The court finds that the defendants have met this two-pronged test. The defendants attest that they know nothing about an alleged protrusion from underneath the bed, over which obstruction the plaintiff allegedly tripped, and that the plaintiff was contributorily negligent. Secondly, the defendants testified convincingly that they had little experience in litigation, and that their one previous experience consisted of forwarding a claim letter to their insurance carrier and that they never heard of the matter again. In this case, they sent their carrier a notice of claim sent by Attorney M.A. Pugliese in which the attorney states that the defendants "should refer this letter to your insurance carrier or agent," and they assumed, based on their prior experience, that the carrier would thereafter process the case and would do everything necessary, including responding to the motion for default.

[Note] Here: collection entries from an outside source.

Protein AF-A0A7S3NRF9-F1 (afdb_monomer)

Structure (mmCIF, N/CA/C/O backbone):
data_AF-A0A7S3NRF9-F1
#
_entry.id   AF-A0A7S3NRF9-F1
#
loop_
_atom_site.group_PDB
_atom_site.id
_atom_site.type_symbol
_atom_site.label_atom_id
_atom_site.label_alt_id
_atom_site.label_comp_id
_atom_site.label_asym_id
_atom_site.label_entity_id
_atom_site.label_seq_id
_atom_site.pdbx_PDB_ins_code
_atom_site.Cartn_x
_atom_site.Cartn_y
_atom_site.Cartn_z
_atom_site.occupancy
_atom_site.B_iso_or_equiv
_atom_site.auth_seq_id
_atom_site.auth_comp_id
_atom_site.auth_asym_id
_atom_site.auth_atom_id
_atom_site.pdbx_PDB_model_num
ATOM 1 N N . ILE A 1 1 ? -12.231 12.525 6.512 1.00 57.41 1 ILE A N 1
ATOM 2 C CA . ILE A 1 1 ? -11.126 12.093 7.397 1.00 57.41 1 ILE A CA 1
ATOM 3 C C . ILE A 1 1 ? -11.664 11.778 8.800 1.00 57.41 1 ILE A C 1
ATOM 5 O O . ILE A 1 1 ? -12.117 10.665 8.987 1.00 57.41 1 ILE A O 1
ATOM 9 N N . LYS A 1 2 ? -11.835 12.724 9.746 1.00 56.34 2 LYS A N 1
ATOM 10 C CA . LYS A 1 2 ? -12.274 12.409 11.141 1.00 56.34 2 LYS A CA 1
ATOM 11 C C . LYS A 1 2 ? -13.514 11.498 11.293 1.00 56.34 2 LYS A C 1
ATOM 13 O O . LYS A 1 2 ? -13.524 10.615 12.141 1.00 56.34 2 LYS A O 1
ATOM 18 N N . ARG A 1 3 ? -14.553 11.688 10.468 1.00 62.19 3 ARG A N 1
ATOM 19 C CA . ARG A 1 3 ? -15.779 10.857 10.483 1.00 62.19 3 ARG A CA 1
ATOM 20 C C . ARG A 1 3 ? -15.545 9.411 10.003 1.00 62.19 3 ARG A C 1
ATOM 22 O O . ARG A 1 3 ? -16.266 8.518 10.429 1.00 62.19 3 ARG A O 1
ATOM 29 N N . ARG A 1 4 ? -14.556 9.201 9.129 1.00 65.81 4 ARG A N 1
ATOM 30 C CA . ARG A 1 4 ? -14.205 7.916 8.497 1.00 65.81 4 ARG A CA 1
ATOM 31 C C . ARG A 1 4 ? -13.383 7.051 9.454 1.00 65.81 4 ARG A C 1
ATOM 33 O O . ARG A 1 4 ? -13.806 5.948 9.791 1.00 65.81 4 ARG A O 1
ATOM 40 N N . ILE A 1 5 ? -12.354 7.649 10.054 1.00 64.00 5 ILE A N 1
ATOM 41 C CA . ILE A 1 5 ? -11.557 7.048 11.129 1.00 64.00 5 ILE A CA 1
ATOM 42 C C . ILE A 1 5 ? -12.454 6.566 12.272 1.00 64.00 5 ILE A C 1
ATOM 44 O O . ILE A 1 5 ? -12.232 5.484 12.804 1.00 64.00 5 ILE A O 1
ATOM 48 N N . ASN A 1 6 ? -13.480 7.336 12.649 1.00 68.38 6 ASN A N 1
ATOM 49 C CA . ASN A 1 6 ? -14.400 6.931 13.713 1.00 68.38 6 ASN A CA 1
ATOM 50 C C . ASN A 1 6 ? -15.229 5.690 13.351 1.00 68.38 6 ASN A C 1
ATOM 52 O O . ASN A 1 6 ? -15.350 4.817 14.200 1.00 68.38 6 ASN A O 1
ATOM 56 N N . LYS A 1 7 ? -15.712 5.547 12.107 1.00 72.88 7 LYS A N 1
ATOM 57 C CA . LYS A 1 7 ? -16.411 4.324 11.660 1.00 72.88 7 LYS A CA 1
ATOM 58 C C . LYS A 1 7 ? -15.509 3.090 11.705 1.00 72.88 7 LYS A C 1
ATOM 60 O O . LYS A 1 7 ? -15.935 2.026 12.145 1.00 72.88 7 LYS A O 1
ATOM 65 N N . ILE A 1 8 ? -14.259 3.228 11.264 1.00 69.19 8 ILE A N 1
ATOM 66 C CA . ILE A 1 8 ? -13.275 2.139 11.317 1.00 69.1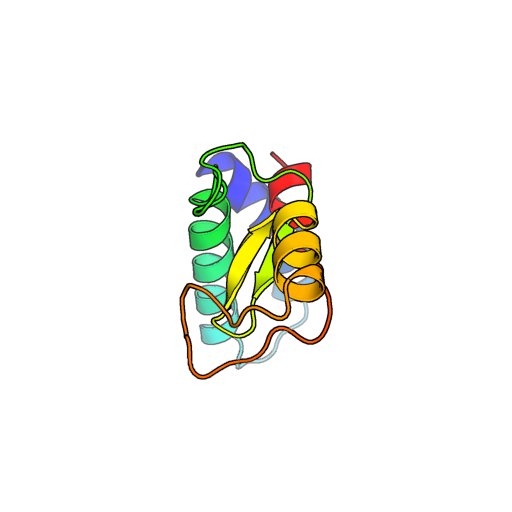9 8 ILE A CA 1
ATOM 67 C C . ILE A 1 8 ? -12.960 1.811 12.778 1.00 69.19 8 ILE A C 1
ATOM 69 O O . ILE A 1 8 ? -13.013 0.654 13.179 1.00 69.19 8 ILE A O 1
ATOM 73 N N . LYS A 1 9 ? -12.714 2.825 13.613 1.00 68.38 9 LYS A N 1
ATOM 74 C CA . LYS A 1 9 ? -12.515 2.631 15.053 1.00 68.38 9 LYS A CA 1
ATOM 75 C C . LYS A 1 9 ? -13.701 1.916 15.692 1.00 68.38 9 LYS A C 1
ATOM 77 O O . LYS A 1 9 ? -13.483 0.983 16.447 1.00 68.38 9 LYS A O 1
ATOM 82 N N . GLU A 1 10 ? -14.930 2.297 15.375 1.00 71.25 10 GLU A N 1
ATOM 83 C CA . GLU A 1 10 ? -16.123 1.613 15.872 1.00 71.25 10 GLU A CA 1
ATOM 84 C C . GLU A 1 10 ? -16.146 0.146 15.425 1.00 71.25 10 GLU A C 1
ATOM 86 O O . GLU A 1 10 ? -16.235 -0.72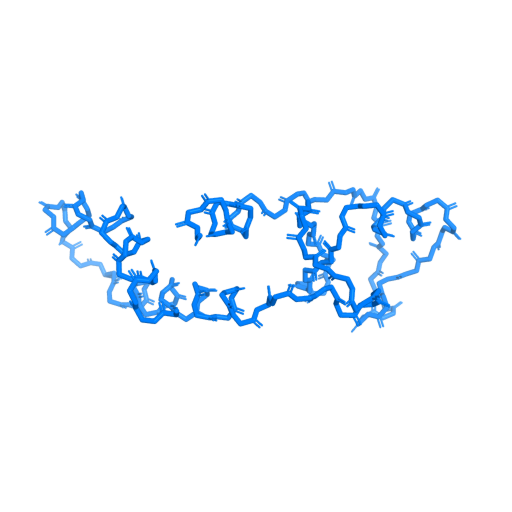9 16.278 1.00 71.25 10 GLU A O 1
ATOM 91 N N . LYS A 1 11 ? -15.938 -0.148 14.134 1.00 73.06 11 LYS A N 1
ATOM 92 C CA . LYS A 1 11 ? -15.914 -1.526 13.607 1.00 73.06 11 LYS A CA 1
ATOM 93 C C . LYS A 1 11 ? -14.868 -2.420 14.289 1.00 73.06 11 LYS A C 1
ATOM 95 O O . LYS A 1 11 ? -15.180 -3.560 14.623 1.00 73.06 11 LYS A O 1
ATOM 100 N N . TYR A 1 12 ? -13.639 -1.934 14.485 1.00 67.75 12 TYR A N 1
ATOM 101 C CA . TYR A 1 12 ? -12.548 -2.745 15.051 1.00 67.75 12 TYR A CA 1
ATOM 102 C C . TYR A 1 12 ? -12.474 -2.687 16.580 1.00 67.75 12 TYR A C 1
ATOM 104 O O . TYR A 1 12 ? -11.931 -3.611 17.175 1.00 67.75 12 TYR A O 1
ATOM 112 N N . PHE A 1 13 ? -13.014 -1.652 17.235 1.00 68.81 13 PHE A N 1
ATOM 113 C CA . PHE A 1 13 ? -12.909 -1.493 18.691 1.00 68.81 13 PHE A CA 1
ATOM 114 C C . PHE A 1 13 ? -14.209 -1.716 19.475 1.00 68.81 13 PHE A C 1
ATOM 116 O O . PHE A 1 13 ? -14.109 -2.006 20.666 1.00 68.81 13 PHE A O 1
ATOM 123 N N . GLN A 1 14 ? -15.404 -1.673 18.862 1.00 64.12 14 GLN A N 1
ATOM 124 C CA . GLN A 1 14 ? -16.675 -1.875 19.591 1.00 64.12 14 GLN A CA 1
ATOM 125 C C . GLN A 1 14 ? -16.762 -3.239 20.294 1.00 64.12 14 GLN A C 1
ATOM 127 O O . GLN A 1 14 ? -17.313 -3.314 21.388 1.00 64.12 14 GLN A O 1
ATOM 132 N N . ALA A 1 15 ? -16.191 -4.301 19.713 1.00 53.44 15 ALA A N 1
ATOM 133 C CA . ALA A 1 15 ? -16.131 -5.627 20.342 1.00 53.44 15 ALA A CA 1
ATOM 134 C C . ALA A 1 15 ? -14.925 -5.799 21.290 1.00 53.44 15 ALA A C 1
ATOM 136 O O . ALA A 1 15 ? -14.947 -6.641 22.185 1.00 53.44 15 ALA A O 1
ATOM 137 N N . TYR A 1 16 ? -13.870 -4.999 21.109 1.00 54.41 16 TYR A N 1
ATOM 138 C CA . TYR A 1 16 ? -12.612 -5.116 21.855 1.00 54.41 16 TYR A CA 1
ATOM 139 C C . TYR A 1 16 ? -12.674 -4.429 23.221 1.00 54.41 16 TYR A C 1
ATOM 141 O O . TYR A 1 16 ? -12.123 -4.950 24.190 1.00 54.41 16 TYR A O 1
ATOM 149 N N . ASP A 1 17 ? -13.381 -3.300 23.327 1.00 53.94 17 ASP A N 1
ATOM 150 C CA . ASP A 1 17 ? -13.506 -2.567 24.593 1.00 53.94 17 ASP A CA 1
ATOM 151 C C . ASP A 1 17 ? -14.291 -3.377 25.666 1.00 53.94 17 ASP A C 1
ATOM 153 O O . ASP A 1 17 ? -14.190 -3.063 26.849 1.00 53.94 17 ASP A O 1
ATOM 157 N N . GLN A 1 18 ? -15.007 -4.456 25.295 1.00 52.12 18 GLN A N 1
ATOM 158 C CA . GLN A 1 18 ? -15.747 -5.333 26.225 1.00 52.12 18 GLN A CA 1
ATOM 159 C C . GLN A 1 18 ? -14.961 -6.566 26.723 1.00 52.12 18 GLN A C 1
ATOM 161 O O . GLN A 1 18 ? -15.396 -7.208 27.675 1.00 52.12 18 GLN A O 1
ATOM 166 N N . ILE A 1 19 ? -13.827 -6.920 26.100 1.00 51.50 19 ILE A N 1
ATOM 167 C CA . ILE A 1 19 ? -13.171 -8.233 26.303 1.00 51.50 19 ILE A CA 1
ATOM 168 C C . ILE A 1 19 ? -11.788 -8.128 26.983 1.00 51.50 19 ILE A C 1
ATOM 170 O O . ILE A 1 19 ? -11.240 -9.134 27.427 1.00 51.50 19 ILE A O 1
ATOM 174 N N . LEU A 1 20 ? -11.193 -6.939 27.120 1.00 49.19 20 LEU A N 1
ATOM 175 C CA . LEU A 1 20 ? -9.749 -6.851 27.375 1.00 49.19 20 LEU A CA 1
ATOM 176 C C . LEU A 1 20 ? -9.321 -6.395 28.773 1.00 49.19 20 LEU A C 1
ATOM 178 O O . LEU A 1 20 ? -9.385 -5.221 29.129 1.00 49.19 20 LEU A O 1
ATOM 182 N N . VAL A 1 21 ? -8.726 -7.347 29.499 1.00 49.94 21 VAL A N 1
ATOM 183 C CA . VAL A 1 21 ? -7.741 -7.135 30.569 1.00 49.94 21 VAL A CA 1
ATOM 184 C C . VAL A 1 21 ? -6.389 -6.806 29.902 1.00 49.94 21 VAL A C 1
ATOM 186 O O . VAL A 1 21 ? -6.007 -7.443 28.924 1.00 49.94 21 VAL A O 1
ATOM 189 N N . ALA A 1 22 ? -5.708 -5.756 30.370 1.00 49.78 22 ALA A N 1
ATOM 190 C CA . ALA A 1 22 ? -4.527 -5.114 29.762 1.00 49.78 22 ALA A CA 1
ATOM 191 C C . ALA A 1 22 ? -3.461 -6.089 29.193 1.00 49.78 22 ALA A C 1
ATOM 193 O O . ALA A 1 22 ? -3.112 -7.054 29.875 1.00 49.78 22 ALA A O 1
ATOM 194 N N . PRO A 1 23 ? -2.921 -5.829 27.971 1.00 52.16 23 PRO A N 1
ATOM 195 C CA . PRO A 1 23 ? -1.984 -4.716 27.736 1.00 52.16 23 PRO A CA 1
ATOM 196 C C . PRO A 1 23 ? -2.148 -4.011 26.360 1.00 52.16 23 PRO A C 1
ATOM 198 O O . PRO A 1 23 ? -1.223 -3.9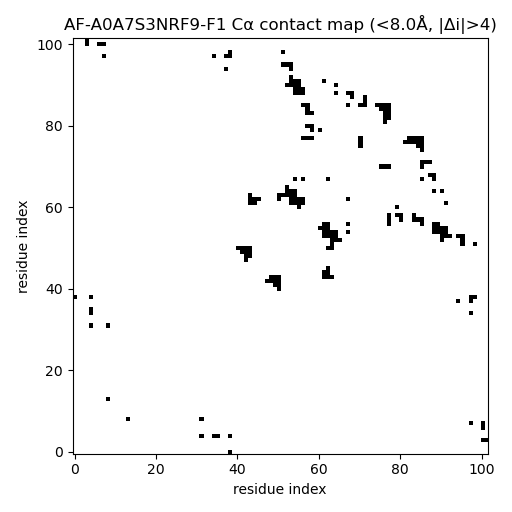67 25.556 1.00 52.16 23 PRO A O 1
ATOM 201 N N . GLN A 1 24 ? -3.324 -3.451 26.042 1.00 63.16 24 GLN A N 1
ATOM 202 C CA . GLN A 1 24 ? -3.655 -3.043 24.655 1.00 63.16 24 GLN A CA 1
ATOM 203 C C . GLN A 1 24 ? -3.738 -1.529 24.348 1.00 63.16 24 GLN A C 1
ATOM 205 O O . GLN A 1 24 ? -4.157 -1.148 23.251 1.00 63.16 24 GLN A O 1
ATOM 210 N N . LYS A 1 25 ? -3.304 -0.629 25.246 1.00 62.41 25 LYS A N 1
ATOM 211 C CA . LYS A 1 25 ? -3.264 0.821 24.930 1.00 62.41 25 LYS A CA 1
ATOM 212 C C . LYS A 1 25 ? -2.327 1.136 23.759 1.00 62.41 25 LYS A C 1
ATOM 214 O O . LYS A 1 25 ? -2.670 1.967 22.917 1.00 62.41 25 LYS A O 1
ATOM 219 N N . ASP A 1 26 ? -1.188 0.456 23.684 1.00 71.94 26 ASP A N 1
ATOM 220 C CA . ASP A 1 26 ? -0.205 0.683 22.622 1.00 71.94 26 ASP A CA 1
ATOM 221 C C . ASP A 1 26 ? -0.681 0.118 21.283 1.00 71.94 26 ASP A C 1
ATOM 223 O O . ASP A 1 26 ? -0.506 0.764 20.252 1.00 71.94 26 ASP A O 1
ATOM 227 N N . TYR A 1 27 ? -1.417 -0.998 21.301 1.00 72.12 27 TYR A N 1
ATOM 228 C CA . TYR A 1 27 ? -2.073 -1.531 20.108 1.00 72.12 27 TYR A CA 1
ATOM 229 C C . TYR A 1 27 ? -3.137 -0.568 19.561 1.00 72.12 27 TYR A C 1
ATOM 231 O O . TYR A 1 27 ? -3.139 -0.270 18.369 1.00 72.12 27 TYR A O 1
ATOM 239 N N . LYS A 1 28 ? -3.996 0.001 20.423 1.00 73.31 28 LYS A N 1
ATOM 240 C CA . LYS A 1 28 ? -5.025 0.978 20.011 1.00 73.31 28 LYS A CA 1
ATOM 241 C C . LYS A 1 28 ? -4.407 2.241 19.400 1.00 73.31 28 LYS A C 1
ATOM 243 O O . LYS A 1 28 ? -4.910 2.746 18.392 1.00 73.31 28 LYS A O 1
ATOM 248 N N . LYS A 1 29 ? -3.302 2.736 19.974 1.00 78.75 29 LYS A N 1
ATOM 249 C CA . LYS A 1 29 ? -2.528 3.862 19.418 1.00 78.75 29 LYS A CA 1
ATOM 250 C C . LYS A 1 29 ? -1.908 3.507 18.068 1.00 78.75 29 LYS A C 1
ATOM 252 O O . LYS A 1 29 ? -2.090 4.257 17.115 1.00 78.75 29 LYS A O 1
ATOM 257 N N . MET A 1 30 ? -1.233 2.362 17.978 1.00 79.38 30 MET A N 1
ATOM 258 C CA . MET A 1 30 ? -0.600 1.887 16.747 1.00 79.38 30 MET A CA 1
ATOM 259 C C . MET A 1 30 ? -1.626 1.700 15.626 1.00 79.38 30 MET A C 1
ATOM 261 O O . MET A 1 30 ? -1.424 2.189 14.521 1.00 79.38 30 MET A O 1
ATOM 265 N N . PHE A 1 31 ? -2.755 1.056 15.914 1.00 78.44 31 PHE A N 1
ATOM 266 C CA . PHE A 1 31 ? -3.831 0.870 14.948 1.00 78.44 31 PHE A CA 1
ATOM 267 C C . PHE A 1 31 ? -4.411 2.211 14.489 1.00 78.44 31 PHE A C 1
ATOM 269 O O . PHE A 1 31 ? -4.564 2.431 13.294 1.00 78.44 31 PHE A O 1
ATOM 276 N N . THR A 1 32 ? -4.675 3.136 15.420 1.00 78.06 32 THR A N 1
ATOM 277 C CA . THR A 1 32 ? -5.156 4.485 15.074 1.00 78.06 32 THR A CA 1
ATOM 278 C C . THR A 1 32 ? -4.182 5.200 14.139 1.00 78.06 32 THR A C 1
ATOM 280 O O . THR A 1 32 ? -4.608 5.731 13.117 1.00 78.06 32 THR A O 1
ATOM 283 N N . TYR A 1 33 ? -2.887 5.153 14.453 1.00 83.44 33 TYR A N 1
ATOM 284 C CA . TYR A 1 33 ? -1.835 5.721 13.616 1.00 83.44 33 TYR A CA 1
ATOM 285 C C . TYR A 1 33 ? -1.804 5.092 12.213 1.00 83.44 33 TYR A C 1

The defendants conceded that it was a mistake on their part not to contact their insurance carrier, but the granting of their motion is premised on the belief that "not all deviations from ideal performance constitute negligence, and that a limited class of deviations may be excusable because they were the result of mistake, accident or other reasonable cause." (Internal quotation marks omitted.) Jaconski v. AMF, Inc., supra, 208 Conn. 239. This case also stands for the proposition that "a reasonable degree of liberality should be exercised in determining whether a default has resulted from excusable neglect." (Emphasis in original). Id., 238.

Based on the facts as elicited at the "Morelli" hearing, and recognizing that the line between a "mistake" and "negligence" is a fine one, the court grants the motion to open and set aside the judgment of September 29, 1994, and the case is therefore returned to plea and motion status.

So Ordered.

Dated at Stamford, Connecticut, this 27th day of June, 1995.